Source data
_ _ _ _
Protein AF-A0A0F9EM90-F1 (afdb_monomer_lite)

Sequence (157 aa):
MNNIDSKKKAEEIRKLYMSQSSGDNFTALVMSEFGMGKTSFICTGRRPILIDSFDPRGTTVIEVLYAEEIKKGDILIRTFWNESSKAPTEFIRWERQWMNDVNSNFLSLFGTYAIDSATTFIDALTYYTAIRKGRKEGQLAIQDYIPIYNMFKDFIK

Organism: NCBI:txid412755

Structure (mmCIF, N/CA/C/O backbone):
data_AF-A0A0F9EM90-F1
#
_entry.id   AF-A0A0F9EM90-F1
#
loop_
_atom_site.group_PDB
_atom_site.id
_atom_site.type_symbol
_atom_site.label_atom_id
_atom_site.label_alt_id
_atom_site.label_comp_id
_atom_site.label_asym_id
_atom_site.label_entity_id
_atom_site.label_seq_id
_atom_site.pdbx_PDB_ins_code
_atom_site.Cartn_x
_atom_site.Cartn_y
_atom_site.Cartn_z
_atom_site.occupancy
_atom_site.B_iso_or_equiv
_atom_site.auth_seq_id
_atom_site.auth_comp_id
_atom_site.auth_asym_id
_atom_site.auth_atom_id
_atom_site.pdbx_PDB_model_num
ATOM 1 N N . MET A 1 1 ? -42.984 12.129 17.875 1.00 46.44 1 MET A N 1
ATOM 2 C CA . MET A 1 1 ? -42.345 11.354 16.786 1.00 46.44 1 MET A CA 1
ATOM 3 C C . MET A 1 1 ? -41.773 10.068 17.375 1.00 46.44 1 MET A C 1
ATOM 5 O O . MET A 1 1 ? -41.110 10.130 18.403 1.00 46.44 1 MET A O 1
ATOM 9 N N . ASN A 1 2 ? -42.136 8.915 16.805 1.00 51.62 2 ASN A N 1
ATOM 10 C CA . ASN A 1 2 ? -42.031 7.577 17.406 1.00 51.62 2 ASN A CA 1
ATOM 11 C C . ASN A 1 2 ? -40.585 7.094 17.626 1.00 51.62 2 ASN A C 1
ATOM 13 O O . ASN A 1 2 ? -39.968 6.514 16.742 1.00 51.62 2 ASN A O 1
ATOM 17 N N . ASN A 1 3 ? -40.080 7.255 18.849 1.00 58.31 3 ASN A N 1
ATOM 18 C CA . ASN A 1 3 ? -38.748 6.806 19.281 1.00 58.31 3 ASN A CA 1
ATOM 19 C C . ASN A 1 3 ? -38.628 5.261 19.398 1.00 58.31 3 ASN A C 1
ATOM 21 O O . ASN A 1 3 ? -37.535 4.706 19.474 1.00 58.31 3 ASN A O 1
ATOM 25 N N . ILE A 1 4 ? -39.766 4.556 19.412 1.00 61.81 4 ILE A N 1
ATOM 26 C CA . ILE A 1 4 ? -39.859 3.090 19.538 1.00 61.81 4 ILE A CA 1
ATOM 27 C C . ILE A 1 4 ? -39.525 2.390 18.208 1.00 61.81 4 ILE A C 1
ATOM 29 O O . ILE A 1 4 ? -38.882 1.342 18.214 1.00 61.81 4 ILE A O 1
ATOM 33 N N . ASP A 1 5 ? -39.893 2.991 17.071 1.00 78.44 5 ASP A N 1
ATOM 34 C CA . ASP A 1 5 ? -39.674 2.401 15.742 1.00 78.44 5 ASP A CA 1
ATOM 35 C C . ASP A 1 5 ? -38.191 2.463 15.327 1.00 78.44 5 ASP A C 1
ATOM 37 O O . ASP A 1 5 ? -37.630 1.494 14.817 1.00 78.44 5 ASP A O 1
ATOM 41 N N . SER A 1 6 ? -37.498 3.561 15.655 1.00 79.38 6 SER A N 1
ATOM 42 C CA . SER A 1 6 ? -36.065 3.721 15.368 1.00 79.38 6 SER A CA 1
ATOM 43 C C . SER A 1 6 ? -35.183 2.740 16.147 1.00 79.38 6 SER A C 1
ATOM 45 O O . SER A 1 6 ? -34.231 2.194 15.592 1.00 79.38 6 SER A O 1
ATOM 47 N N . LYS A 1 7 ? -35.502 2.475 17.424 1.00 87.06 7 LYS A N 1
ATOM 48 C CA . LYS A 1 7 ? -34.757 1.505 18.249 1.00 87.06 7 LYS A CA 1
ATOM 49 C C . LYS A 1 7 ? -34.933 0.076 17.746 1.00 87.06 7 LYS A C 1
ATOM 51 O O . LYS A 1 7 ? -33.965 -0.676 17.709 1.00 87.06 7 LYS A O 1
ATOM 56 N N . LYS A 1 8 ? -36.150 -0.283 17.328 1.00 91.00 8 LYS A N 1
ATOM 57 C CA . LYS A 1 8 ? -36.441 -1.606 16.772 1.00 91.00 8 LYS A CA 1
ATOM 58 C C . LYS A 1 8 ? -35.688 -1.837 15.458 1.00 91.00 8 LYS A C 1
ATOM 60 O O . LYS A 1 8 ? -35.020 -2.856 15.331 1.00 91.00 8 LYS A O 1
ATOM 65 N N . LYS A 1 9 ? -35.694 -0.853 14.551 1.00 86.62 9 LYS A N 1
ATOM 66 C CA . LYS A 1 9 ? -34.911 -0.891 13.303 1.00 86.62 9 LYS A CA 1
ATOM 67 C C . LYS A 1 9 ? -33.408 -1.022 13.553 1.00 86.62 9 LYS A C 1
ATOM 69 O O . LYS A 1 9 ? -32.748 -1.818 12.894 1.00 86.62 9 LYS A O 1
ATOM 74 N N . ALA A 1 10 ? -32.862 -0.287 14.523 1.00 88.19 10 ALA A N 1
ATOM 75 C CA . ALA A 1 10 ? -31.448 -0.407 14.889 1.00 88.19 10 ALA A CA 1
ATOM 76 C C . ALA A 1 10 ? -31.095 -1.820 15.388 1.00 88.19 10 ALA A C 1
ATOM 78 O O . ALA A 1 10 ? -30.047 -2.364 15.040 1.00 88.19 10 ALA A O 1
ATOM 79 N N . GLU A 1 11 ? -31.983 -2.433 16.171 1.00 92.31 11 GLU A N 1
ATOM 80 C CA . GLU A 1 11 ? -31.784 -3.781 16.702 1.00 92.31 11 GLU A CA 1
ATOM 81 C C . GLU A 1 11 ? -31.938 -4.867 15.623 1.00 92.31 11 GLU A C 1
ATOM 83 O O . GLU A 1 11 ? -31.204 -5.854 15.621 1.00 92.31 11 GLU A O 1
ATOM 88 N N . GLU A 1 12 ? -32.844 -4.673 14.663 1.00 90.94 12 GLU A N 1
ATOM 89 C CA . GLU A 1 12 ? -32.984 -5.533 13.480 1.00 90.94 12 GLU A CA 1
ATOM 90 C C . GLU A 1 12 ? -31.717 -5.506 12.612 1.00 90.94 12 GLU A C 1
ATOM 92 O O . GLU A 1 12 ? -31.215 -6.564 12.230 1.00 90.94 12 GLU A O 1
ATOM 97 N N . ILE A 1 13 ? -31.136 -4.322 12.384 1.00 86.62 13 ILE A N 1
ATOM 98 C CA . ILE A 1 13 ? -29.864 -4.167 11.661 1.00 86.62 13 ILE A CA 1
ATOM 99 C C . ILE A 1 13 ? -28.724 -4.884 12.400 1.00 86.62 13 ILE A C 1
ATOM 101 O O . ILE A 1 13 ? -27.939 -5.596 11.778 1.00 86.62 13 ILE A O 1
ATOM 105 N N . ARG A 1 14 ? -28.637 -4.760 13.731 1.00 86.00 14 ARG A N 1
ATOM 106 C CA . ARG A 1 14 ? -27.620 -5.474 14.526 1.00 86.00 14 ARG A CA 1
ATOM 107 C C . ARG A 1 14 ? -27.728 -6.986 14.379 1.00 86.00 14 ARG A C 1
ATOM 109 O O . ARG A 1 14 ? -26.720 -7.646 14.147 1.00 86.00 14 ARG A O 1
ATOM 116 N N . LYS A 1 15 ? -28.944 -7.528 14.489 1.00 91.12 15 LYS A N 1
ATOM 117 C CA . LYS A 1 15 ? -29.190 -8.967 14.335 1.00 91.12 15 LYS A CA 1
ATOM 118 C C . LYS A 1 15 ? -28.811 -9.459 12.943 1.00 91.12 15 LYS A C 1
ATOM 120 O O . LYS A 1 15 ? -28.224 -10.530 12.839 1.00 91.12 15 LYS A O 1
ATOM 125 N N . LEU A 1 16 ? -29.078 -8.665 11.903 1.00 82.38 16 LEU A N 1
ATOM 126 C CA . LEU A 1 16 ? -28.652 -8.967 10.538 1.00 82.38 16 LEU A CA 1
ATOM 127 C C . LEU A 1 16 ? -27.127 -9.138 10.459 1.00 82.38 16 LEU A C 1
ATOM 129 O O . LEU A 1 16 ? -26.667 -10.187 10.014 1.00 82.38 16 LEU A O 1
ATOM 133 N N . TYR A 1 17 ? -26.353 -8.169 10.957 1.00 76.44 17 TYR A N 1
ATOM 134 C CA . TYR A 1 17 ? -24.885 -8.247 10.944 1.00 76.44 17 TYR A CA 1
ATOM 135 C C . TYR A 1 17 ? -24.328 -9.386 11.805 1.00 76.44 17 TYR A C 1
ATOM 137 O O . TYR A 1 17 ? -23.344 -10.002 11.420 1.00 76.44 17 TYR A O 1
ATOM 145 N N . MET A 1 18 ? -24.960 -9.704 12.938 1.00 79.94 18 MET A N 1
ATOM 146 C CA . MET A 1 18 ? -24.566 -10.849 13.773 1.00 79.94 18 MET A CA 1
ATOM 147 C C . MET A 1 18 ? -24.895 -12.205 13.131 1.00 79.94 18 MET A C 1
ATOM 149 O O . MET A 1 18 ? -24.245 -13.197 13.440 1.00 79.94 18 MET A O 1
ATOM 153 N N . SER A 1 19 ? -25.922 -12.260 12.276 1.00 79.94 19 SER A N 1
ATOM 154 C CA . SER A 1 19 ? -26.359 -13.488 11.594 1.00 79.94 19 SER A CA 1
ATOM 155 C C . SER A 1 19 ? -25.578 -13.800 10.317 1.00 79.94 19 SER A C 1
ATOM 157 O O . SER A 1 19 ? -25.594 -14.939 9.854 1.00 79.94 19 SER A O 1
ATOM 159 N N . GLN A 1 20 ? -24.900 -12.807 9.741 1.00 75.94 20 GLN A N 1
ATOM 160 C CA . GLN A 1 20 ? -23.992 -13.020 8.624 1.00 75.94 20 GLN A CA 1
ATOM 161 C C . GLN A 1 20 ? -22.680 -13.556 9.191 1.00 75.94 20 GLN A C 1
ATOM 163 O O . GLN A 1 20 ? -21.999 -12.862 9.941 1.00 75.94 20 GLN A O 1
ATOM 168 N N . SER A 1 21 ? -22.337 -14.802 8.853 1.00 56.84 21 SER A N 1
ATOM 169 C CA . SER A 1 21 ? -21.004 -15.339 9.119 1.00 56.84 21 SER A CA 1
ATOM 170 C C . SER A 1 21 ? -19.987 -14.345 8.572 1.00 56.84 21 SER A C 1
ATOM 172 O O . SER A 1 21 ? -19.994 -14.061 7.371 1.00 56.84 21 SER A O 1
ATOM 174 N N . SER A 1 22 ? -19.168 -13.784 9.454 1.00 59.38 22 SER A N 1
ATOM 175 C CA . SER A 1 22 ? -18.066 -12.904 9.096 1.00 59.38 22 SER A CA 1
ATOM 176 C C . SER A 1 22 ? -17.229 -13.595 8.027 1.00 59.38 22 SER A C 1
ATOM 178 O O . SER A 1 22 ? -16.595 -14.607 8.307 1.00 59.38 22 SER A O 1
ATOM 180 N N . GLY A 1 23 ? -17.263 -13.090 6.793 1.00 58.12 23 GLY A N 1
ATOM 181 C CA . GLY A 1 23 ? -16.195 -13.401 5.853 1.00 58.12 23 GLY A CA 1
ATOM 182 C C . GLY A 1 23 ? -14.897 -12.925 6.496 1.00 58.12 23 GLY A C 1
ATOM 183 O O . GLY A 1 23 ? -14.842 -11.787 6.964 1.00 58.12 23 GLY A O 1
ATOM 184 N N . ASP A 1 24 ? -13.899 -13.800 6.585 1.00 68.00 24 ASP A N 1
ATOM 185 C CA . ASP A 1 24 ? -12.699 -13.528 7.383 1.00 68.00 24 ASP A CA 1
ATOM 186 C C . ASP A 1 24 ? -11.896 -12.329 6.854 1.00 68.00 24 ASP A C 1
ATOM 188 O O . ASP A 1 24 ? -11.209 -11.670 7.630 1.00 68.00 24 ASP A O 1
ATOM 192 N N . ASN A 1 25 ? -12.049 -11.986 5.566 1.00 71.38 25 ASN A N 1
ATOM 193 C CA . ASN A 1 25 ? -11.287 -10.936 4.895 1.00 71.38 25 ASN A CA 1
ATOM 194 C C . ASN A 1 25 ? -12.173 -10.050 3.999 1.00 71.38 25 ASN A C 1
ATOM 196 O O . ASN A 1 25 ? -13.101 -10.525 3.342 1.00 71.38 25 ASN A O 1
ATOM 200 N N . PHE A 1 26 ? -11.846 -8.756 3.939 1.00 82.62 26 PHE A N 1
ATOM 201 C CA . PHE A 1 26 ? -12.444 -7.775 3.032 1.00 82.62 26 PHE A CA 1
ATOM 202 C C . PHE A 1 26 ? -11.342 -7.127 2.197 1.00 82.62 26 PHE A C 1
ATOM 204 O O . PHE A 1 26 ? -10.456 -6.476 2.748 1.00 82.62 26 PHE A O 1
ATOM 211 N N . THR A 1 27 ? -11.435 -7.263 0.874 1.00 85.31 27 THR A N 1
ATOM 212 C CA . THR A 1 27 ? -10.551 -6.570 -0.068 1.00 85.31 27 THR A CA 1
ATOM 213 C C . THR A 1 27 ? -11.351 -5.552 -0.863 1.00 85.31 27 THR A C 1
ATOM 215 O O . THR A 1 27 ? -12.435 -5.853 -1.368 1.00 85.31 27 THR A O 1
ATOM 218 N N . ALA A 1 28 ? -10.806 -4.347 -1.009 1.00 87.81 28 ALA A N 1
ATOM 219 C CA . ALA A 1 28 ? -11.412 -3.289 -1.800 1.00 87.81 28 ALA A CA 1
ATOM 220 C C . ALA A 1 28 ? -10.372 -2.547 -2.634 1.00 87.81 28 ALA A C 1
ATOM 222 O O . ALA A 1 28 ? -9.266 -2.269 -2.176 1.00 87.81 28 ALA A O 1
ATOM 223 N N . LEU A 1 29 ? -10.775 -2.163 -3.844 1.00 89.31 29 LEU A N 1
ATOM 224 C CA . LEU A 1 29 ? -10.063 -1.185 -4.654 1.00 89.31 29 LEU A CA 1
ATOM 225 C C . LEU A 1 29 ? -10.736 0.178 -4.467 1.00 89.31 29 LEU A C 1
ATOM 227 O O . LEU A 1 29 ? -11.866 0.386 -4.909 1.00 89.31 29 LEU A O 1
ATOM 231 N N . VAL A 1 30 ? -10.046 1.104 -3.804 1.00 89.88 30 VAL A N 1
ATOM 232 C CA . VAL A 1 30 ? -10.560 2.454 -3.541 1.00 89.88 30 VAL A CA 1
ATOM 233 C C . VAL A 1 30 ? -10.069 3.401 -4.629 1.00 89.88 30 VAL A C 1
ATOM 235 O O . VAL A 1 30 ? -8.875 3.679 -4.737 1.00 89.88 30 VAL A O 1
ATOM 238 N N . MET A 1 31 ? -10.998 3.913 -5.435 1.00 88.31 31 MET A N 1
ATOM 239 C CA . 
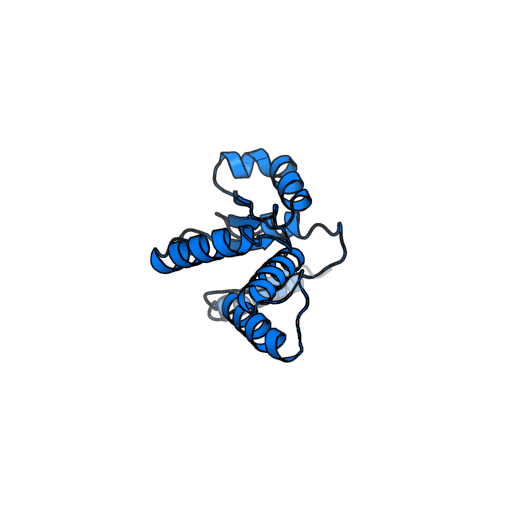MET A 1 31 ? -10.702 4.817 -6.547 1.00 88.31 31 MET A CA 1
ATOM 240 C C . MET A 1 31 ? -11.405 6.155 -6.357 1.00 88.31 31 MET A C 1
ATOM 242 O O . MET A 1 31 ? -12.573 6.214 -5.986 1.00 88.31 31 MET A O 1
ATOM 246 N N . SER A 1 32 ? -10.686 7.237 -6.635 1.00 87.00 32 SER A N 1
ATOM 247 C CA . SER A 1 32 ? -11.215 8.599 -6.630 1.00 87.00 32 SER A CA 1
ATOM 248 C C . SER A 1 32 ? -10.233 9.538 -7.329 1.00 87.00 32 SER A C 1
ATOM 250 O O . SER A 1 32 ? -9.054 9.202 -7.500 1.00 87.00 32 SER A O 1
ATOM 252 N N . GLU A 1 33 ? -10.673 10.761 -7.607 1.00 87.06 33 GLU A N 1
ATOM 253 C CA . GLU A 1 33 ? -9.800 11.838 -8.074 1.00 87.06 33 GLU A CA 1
_ _ _ _
Could you restate word for word the lines above, from the one that contains "ATOM 92 O O" through the one that contains "ATOM 120 O O", and no others?

ATOM 92 O O . GLU A 1 12 ? -31.215 -6.564 12.230 1.00 90.94 12 GLU A O 1
ATOM 97 N N . ILE A 1 13 ? -31.136 -4.322 12.384 1.00 86.62 13 ILE A N 1
ATOM 98 C CA . ILE A 1 13 ? -29.864 -4.167 11.661 1.00 86.62 13 ILE A CA 1
ATOM 99 C C . ILE A 1 13 ? -28.724 -4.884 12.400 1.00 86.62 13 ILE A C 1
ATOM 101 O O . ILE A 1 13 ? -27.939 -5.596 11.778 1.00 86.62 13 ILE A O 1
ATOM 105 N N . ARG A 1 14 ? -28.637 -4.760 13.731 1.00 86.00 14 ARG A N 1
ATOM 106 C CA . ARG A 1 14 ? -27.620 -5.474 14.526 1.00 86.00 14 ARG A CA 1
ATOM 107 C C . ARG A 1 14 ? -27.728 -6.986 14.379 1.00 86.00 14 ARG A C 1
ATOM 109 O O . ARG A 1 14 ? -26.720 -7.646 14.147 1.00 86.00 14 ARG A O 1
ATOM 116 N N . LYS A 1 15 ? -28.944 -7.528 14.489 1.00 91.12 15 LYS A N 1
ATOM 117 C CA . LYS A 1 15 ? -29.190 -8.967 14.335 1.00 91.12 15 LYS A CA 1
ATOM 118 C C . LYS A 1 15 ? -28.811 -9.459 12.943 1.00 91.12 15 LYS A C 1
ATOM 120 O O . LYS A 1 15 ? -28.224 -10.530 12.839 1.00 91.12 15 LYS A O 1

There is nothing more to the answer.